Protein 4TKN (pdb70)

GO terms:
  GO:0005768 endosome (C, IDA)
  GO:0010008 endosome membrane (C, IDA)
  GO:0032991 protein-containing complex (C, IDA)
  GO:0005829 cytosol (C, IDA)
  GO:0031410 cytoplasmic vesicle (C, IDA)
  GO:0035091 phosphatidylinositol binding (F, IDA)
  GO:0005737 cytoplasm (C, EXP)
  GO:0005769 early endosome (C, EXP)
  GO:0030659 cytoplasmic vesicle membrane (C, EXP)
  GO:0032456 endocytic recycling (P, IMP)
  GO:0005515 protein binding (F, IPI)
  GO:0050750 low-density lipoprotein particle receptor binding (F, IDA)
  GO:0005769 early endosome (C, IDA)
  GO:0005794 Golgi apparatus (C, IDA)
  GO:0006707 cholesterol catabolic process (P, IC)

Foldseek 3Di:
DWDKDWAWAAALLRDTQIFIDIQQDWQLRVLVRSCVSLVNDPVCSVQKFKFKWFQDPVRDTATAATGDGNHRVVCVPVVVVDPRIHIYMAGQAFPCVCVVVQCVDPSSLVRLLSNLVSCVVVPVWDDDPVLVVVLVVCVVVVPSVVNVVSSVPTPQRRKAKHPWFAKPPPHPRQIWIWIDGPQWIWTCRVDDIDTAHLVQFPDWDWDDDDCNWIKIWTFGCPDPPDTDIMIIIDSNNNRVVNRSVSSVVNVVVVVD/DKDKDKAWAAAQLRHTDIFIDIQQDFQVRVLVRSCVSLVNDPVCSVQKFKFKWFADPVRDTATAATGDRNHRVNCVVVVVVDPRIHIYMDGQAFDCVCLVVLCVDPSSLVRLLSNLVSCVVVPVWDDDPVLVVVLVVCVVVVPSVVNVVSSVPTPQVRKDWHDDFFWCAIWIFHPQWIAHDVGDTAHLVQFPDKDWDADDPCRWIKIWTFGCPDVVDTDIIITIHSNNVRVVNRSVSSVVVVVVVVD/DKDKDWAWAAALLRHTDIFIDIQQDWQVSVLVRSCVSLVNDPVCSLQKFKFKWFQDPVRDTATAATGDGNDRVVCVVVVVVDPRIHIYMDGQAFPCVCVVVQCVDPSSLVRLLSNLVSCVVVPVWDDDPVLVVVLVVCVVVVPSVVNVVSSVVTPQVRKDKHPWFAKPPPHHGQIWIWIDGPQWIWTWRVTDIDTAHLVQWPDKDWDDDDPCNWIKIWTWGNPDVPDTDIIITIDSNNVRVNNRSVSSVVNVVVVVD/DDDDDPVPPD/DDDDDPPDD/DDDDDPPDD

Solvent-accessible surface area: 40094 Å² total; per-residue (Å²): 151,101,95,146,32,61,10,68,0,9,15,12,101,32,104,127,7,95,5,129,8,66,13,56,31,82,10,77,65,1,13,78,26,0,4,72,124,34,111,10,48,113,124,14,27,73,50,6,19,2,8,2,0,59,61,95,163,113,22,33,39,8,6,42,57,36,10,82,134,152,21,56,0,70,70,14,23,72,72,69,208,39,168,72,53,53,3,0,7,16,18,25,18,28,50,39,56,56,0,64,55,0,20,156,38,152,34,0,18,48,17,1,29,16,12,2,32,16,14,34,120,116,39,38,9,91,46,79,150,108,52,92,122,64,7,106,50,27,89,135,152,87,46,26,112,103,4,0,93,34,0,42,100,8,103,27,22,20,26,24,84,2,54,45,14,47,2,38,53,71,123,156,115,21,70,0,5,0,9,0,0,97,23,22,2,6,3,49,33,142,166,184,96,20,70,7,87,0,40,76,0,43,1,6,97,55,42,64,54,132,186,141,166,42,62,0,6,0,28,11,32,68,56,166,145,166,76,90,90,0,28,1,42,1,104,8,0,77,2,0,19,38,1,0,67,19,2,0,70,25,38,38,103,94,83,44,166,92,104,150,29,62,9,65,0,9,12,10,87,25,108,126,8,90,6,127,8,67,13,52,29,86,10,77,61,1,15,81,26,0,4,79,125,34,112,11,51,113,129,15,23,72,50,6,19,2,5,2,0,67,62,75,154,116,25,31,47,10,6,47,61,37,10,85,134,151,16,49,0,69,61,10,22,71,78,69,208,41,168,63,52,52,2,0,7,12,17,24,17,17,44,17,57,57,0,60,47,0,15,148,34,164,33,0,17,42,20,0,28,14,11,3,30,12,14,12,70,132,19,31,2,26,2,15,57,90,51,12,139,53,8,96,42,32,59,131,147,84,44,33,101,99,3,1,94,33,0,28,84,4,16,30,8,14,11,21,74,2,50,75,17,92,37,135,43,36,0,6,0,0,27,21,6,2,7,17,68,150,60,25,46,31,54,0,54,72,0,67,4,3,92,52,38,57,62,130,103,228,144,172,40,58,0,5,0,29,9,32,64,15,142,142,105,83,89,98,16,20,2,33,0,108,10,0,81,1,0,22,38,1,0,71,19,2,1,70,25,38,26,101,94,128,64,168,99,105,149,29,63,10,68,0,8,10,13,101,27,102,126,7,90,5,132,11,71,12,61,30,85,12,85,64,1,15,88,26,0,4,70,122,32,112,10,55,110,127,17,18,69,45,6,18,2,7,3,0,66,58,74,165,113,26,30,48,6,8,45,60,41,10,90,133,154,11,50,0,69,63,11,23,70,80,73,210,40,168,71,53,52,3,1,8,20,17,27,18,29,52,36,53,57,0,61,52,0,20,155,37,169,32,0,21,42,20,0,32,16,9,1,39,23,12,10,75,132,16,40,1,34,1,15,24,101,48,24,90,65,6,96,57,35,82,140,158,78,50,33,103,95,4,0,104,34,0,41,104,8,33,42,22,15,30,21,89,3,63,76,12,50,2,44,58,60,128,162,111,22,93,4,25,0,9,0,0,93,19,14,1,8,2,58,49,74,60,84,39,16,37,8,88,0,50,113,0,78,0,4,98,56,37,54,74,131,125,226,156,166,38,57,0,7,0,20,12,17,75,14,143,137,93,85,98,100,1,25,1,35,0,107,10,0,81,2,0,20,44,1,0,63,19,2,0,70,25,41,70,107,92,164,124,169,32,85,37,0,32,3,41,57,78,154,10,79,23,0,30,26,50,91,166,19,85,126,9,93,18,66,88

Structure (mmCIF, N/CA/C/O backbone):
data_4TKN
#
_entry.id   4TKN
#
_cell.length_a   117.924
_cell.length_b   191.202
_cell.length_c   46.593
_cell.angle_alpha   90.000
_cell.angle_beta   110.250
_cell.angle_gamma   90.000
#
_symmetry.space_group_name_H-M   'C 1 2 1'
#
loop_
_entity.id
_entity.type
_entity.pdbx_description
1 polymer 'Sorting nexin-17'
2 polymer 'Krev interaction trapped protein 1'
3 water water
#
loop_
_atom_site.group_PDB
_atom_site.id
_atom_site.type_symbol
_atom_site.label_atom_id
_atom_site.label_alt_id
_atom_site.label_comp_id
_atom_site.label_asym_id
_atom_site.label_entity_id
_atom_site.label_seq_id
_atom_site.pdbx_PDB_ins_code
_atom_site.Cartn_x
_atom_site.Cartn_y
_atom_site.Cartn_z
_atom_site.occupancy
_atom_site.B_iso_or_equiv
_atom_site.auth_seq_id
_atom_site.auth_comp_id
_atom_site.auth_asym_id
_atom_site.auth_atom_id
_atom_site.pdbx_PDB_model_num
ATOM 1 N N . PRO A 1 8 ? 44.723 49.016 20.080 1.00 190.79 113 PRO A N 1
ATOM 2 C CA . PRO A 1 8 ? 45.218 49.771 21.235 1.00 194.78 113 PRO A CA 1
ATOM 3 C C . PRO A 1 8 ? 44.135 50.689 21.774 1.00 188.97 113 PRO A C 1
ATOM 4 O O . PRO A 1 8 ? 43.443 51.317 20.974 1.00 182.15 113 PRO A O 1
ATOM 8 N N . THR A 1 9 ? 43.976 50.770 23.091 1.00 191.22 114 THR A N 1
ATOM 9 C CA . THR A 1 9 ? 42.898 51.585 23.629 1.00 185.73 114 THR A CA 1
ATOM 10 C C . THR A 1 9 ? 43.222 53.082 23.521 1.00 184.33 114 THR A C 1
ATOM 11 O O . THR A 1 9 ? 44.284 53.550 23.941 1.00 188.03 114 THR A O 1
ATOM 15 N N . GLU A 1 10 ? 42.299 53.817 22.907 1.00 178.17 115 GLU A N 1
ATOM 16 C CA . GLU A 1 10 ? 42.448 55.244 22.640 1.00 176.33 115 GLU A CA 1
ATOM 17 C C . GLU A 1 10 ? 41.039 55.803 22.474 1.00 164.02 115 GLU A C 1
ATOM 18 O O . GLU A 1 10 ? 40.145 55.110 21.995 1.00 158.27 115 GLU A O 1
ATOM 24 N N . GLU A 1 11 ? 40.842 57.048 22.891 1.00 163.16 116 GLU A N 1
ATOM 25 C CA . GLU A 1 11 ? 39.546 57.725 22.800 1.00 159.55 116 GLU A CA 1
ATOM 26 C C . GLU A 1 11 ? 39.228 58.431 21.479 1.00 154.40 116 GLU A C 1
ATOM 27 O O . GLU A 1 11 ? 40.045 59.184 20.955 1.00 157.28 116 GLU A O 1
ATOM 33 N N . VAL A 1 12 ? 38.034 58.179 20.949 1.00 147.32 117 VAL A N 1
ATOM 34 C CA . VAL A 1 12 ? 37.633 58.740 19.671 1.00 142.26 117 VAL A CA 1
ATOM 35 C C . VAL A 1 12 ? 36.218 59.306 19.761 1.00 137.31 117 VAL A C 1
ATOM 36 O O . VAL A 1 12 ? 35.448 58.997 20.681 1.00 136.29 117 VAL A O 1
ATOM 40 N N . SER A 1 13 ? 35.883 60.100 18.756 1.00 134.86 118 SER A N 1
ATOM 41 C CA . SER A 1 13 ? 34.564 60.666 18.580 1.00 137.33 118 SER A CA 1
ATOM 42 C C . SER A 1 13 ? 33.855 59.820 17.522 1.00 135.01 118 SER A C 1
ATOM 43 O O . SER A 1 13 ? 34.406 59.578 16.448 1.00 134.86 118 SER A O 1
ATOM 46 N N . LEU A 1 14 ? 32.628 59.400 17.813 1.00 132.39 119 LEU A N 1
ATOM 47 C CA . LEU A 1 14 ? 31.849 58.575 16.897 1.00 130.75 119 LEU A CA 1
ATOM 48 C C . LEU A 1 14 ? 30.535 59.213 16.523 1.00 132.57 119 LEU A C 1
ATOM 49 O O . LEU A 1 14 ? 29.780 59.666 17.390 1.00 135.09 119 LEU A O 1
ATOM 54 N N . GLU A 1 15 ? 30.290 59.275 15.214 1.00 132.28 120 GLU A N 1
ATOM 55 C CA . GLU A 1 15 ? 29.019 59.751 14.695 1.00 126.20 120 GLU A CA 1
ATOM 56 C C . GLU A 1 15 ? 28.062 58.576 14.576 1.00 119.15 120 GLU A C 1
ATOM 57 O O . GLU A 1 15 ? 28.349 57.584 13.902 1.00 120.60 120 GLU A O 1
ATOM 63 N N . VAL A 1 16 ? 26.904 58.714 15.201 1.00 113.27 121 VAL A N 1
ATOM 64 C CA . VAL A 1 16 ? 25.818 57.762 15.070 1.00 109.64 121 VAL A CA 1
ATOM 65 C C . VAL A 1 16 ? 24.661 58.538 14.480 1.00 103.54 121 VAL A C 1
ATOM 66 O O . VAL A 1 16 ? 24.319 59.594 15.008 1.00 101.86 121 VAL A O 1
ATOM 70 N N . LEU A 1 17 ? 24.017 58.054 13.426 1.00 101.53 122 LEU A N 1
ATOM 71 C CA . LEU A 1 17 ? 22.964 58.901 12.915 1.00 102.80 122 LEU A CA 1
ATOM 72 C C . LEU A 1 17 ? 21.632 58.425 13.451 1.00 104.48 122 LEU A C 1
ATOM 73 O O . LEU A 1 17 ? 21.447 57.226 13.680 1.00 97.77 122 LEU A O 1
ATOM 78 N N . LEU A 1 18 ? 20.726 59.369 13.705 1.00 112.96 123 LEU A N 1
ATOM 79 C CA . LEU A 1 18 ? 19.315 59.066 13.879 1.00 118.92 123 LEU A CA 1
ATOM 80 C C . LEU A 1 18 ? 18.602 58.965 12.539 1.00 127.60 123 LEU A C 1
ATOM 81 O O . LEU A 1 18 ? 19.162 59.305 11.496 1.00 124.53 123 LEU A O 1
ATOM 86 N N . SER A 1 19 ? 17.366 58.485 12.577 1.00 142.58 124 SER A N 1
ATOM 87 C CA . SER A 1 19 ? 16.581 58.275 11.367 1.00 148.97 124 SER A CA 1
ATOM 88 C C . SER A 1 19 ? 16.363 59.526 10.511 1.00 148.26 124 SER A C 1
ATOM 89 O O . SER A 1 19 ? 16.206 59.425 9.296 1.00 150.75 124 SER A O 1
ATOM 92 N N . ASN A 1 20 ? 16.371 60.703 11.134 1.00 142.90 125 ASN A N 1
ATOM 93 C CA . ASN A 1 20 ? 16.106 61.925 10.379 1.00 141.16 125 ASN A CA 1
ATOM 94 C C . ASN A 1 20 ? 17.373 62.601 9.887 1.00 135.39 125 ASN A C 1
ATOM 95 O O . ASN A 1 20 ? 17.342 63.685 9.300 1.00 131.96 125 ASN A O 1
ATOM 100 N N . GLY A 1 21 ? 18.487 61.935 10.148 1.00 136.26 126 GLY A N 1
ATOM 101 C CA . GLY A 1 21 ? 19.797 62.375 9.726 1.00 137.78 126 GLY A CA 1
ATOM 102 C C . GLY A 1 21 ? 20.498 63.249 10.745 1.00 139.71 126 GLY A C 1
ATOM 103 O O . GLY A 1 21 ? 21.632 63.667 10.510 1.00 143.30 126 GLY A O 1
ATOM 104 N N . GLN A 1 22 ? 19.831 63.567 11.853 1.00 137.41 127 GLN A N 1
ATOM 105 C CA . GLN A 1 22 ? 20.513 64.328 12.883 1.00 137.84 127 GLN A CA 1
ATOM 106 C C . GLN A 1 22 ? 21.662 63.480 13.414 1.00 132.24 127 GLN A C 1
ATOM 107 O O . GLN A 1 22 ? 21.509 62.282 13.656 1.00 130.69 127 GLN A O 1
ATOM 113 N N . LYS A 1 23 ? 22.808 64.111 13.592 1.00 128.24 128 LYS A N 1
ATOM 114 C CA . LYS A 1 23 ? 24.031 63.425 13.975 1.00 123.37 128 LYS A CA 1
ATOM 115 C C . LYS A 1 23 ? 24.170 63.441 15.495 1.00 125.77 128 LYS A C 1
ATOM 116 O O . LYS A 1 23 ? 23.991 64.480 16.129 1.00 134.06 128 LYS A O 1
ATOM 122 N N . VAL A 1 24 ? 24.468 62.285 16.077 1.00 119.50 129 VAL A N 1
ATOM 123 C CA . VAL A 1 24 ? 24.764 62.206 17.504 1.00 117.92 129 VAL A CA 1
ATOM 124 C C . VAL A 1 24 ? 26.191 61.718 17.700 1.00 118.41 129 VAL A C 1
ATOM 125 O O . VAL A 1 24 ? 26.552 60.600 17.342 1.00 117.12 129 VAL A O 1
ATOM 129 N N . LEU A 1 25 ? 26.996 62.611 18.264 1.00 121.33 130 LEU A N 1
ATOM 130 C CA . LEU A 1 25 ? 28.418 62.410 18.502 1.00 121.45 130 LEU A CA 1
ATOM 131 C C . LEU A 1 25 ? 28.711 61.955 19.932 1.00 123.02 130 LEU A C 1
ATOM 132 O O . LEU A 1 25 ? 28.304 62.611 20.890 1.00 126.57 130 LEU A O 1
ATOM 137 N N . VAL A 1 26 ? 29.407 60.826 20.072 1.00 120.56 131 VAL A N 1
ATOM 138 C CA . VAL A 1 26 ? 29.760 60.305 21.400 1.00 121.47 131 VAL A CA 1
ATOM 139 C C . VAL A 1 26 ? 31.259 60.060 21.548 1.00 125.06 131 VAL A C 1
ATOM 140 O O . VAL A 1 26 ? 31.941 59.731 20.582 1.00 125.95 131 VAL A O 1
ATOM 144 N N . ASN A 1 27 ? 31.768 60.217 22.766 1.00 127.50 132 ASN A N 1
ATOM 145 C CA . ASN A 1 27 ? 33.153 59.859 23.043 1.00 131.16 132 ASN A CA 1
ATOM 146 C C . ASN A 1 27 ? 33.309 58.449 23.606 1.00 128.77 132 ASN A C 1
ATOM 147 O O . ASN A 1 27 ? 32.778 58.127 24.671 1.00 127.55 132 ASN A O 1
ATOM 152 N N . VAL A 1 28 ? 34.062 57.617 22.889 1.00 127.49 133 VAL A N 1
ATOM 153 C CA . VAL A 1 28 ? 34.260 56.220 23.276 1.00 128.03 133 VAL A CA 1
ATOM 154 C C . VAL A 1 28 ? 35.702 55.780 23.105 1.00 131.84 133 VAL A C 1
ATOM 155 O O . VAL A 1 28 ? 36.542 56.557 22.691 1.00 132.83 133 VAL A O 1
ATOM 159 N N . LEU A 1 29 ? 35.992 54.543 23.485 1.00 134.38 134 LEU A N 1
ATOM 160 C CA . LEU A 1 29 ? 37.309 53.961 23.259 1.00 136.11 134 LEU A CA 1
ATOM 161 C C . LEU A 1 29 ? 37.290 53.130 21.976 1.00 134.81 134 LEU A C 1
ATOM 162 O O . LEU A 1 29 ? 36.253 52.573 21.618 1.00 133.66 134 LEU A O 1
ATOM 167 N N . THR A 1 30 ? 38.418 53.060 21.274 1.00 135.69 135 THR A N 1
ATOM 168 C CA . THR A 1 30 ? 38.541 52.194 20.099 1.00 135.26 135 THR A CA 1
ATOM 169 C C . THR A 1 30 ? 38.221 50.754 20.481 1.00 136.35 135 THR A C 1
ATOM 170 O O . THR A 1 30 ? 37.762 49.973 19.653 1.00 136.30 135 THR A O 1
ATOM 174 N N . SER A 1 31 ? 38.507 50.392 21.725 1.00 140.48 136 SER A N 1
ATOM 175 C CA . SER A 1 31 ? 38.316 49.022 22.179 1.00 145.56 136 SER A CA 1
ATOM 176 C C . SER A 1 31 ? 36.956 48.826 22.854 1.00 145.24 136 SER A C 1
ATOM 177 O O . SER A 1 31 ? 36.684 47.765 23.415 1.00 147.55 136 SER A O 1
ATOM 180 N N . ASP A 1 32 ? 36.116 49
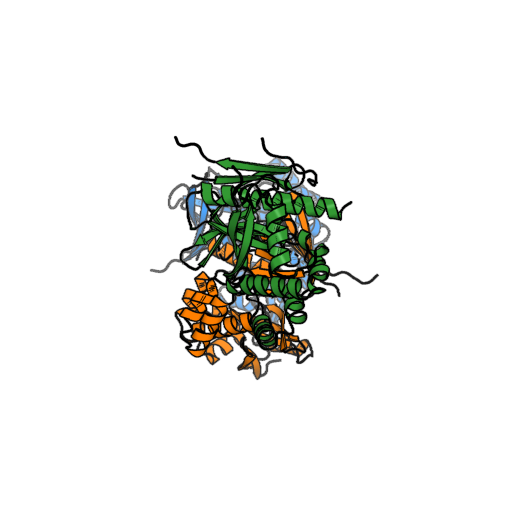.858 22.817 1.00 145.31 137 ASP A N 1
ATOM 181 C CA . ASP A 1 32 ? 34.751 49.748 23.328 1.00 145.34 137 ASP A CA 1
ATOM 182 C C . ASP A 1 32 ? 33.965 48.845 22.393 1.00 136.68 137 ASP A C 1
ATOM 183 O O . ASP A 1 32 ? 34.074 48.963 21.173 1.00 135.13 137 ASP A O 1
ATOM 188 N N . GLN A 1 33 ? 33.165 47.952 22.958 1.00 131.44 138 GLN A N 1
ATOM 189 C CA . GLN A 1 33 ? 32.332 47.087 22.139 1.00 128.10 138 GLN A CA 1
ATOM 190 C C . GLN A 1 33 ? 30.969 47.691 21.847 1.00 128.22 138 GLN A C 1
ATOM 191 O O . GLN A 1 33 ? 30.643 48.774 22.335 1.00 130.46 138 GLN A O 1
ATOM 197 N N . THR A 1 34 ? 30.188 46.986 21.032 1.00 124.27 139 THR A N 1
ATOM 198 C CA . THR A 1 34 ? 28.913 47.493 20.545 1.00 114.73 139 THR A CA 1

+ + + + + + +

[Task objective] Of the entries above, repeat exactly the lines from the line with "ATOM 132 O O" through the line with "ATOM 161 C C", both of them included.

[Exercise result]
ATOM 132 O O . LEU A 1 25 ? 28.304 62.611 20.890 1.00 126.57 130 LEU A O 1
ATOM 137 N N . VAL A 1 26 ? 29.407 60.826 20.072 1.00 120.56 131 VAL A N 1
ATOM 138 C CA . VAL A 1 26 ? 29.760 60.305 21.400 1.00 121.47 131 VAL A CA 1
ATOM 139 C C . VAL A 1 26 ? 31.259 60.060 21.548 1.00 125.06 131 VAL A C 1
ATOM 140 O O . VAL A 1 26 ? 31.941 59.731 20.582 1.00 125.95 131 VAL A O 1
ATOM 144 N N . ASN A 1 27 ? 31.768 60.217 22.766 1.00 127.50 132 ASN A N 1
ATOM 145 C CA . ASN A 1 27 ? 33.153 59.859 23.043 1.00 131.16 132 ASN A CA 1
ATOM 146 C C . ASN A 1 27 ? 33.309 58.449 23.606 1.00 128.77 132 ASN A C 1
ATOM 147 O O . ASN A 1 27 ? 32.778 58.127 24.671 1.00 127.55 132 ASN A O 1
ATOM 152 N N . VAL A 1 28 ? 34.062 57.617 22.889 1.00 127.49 133 VAL A N 1
ATOM 153 C CA . VAL A 1 28 ? 34.260 56.220 23.276 1.00 128.03 133 VAL A CA 1
ATOM 154 C C . VAL A 1 28 ? 35.702 55.780 23.105 1.00 131.84 133 VAL A C 1
ATOM 155 O O . VAL A 1 28 ? 36.542 56.557 22.691 1.00 132.83 133 VAL A O 1
ATOM 159 N N . LEU A 1 29 ? 35.992 54.543 23.485 1.00 134.38 134 LEU A N 1
ATOM 160 C CA . LEU A 1 29 ? 37.309 53.961 23.259 1.00 136.11 134 LEU A CA 1
ATOM 161 C C . LEU A 1 29 ? 37.290 53.130 21.976 1.00 134.81 134 LEU A C 1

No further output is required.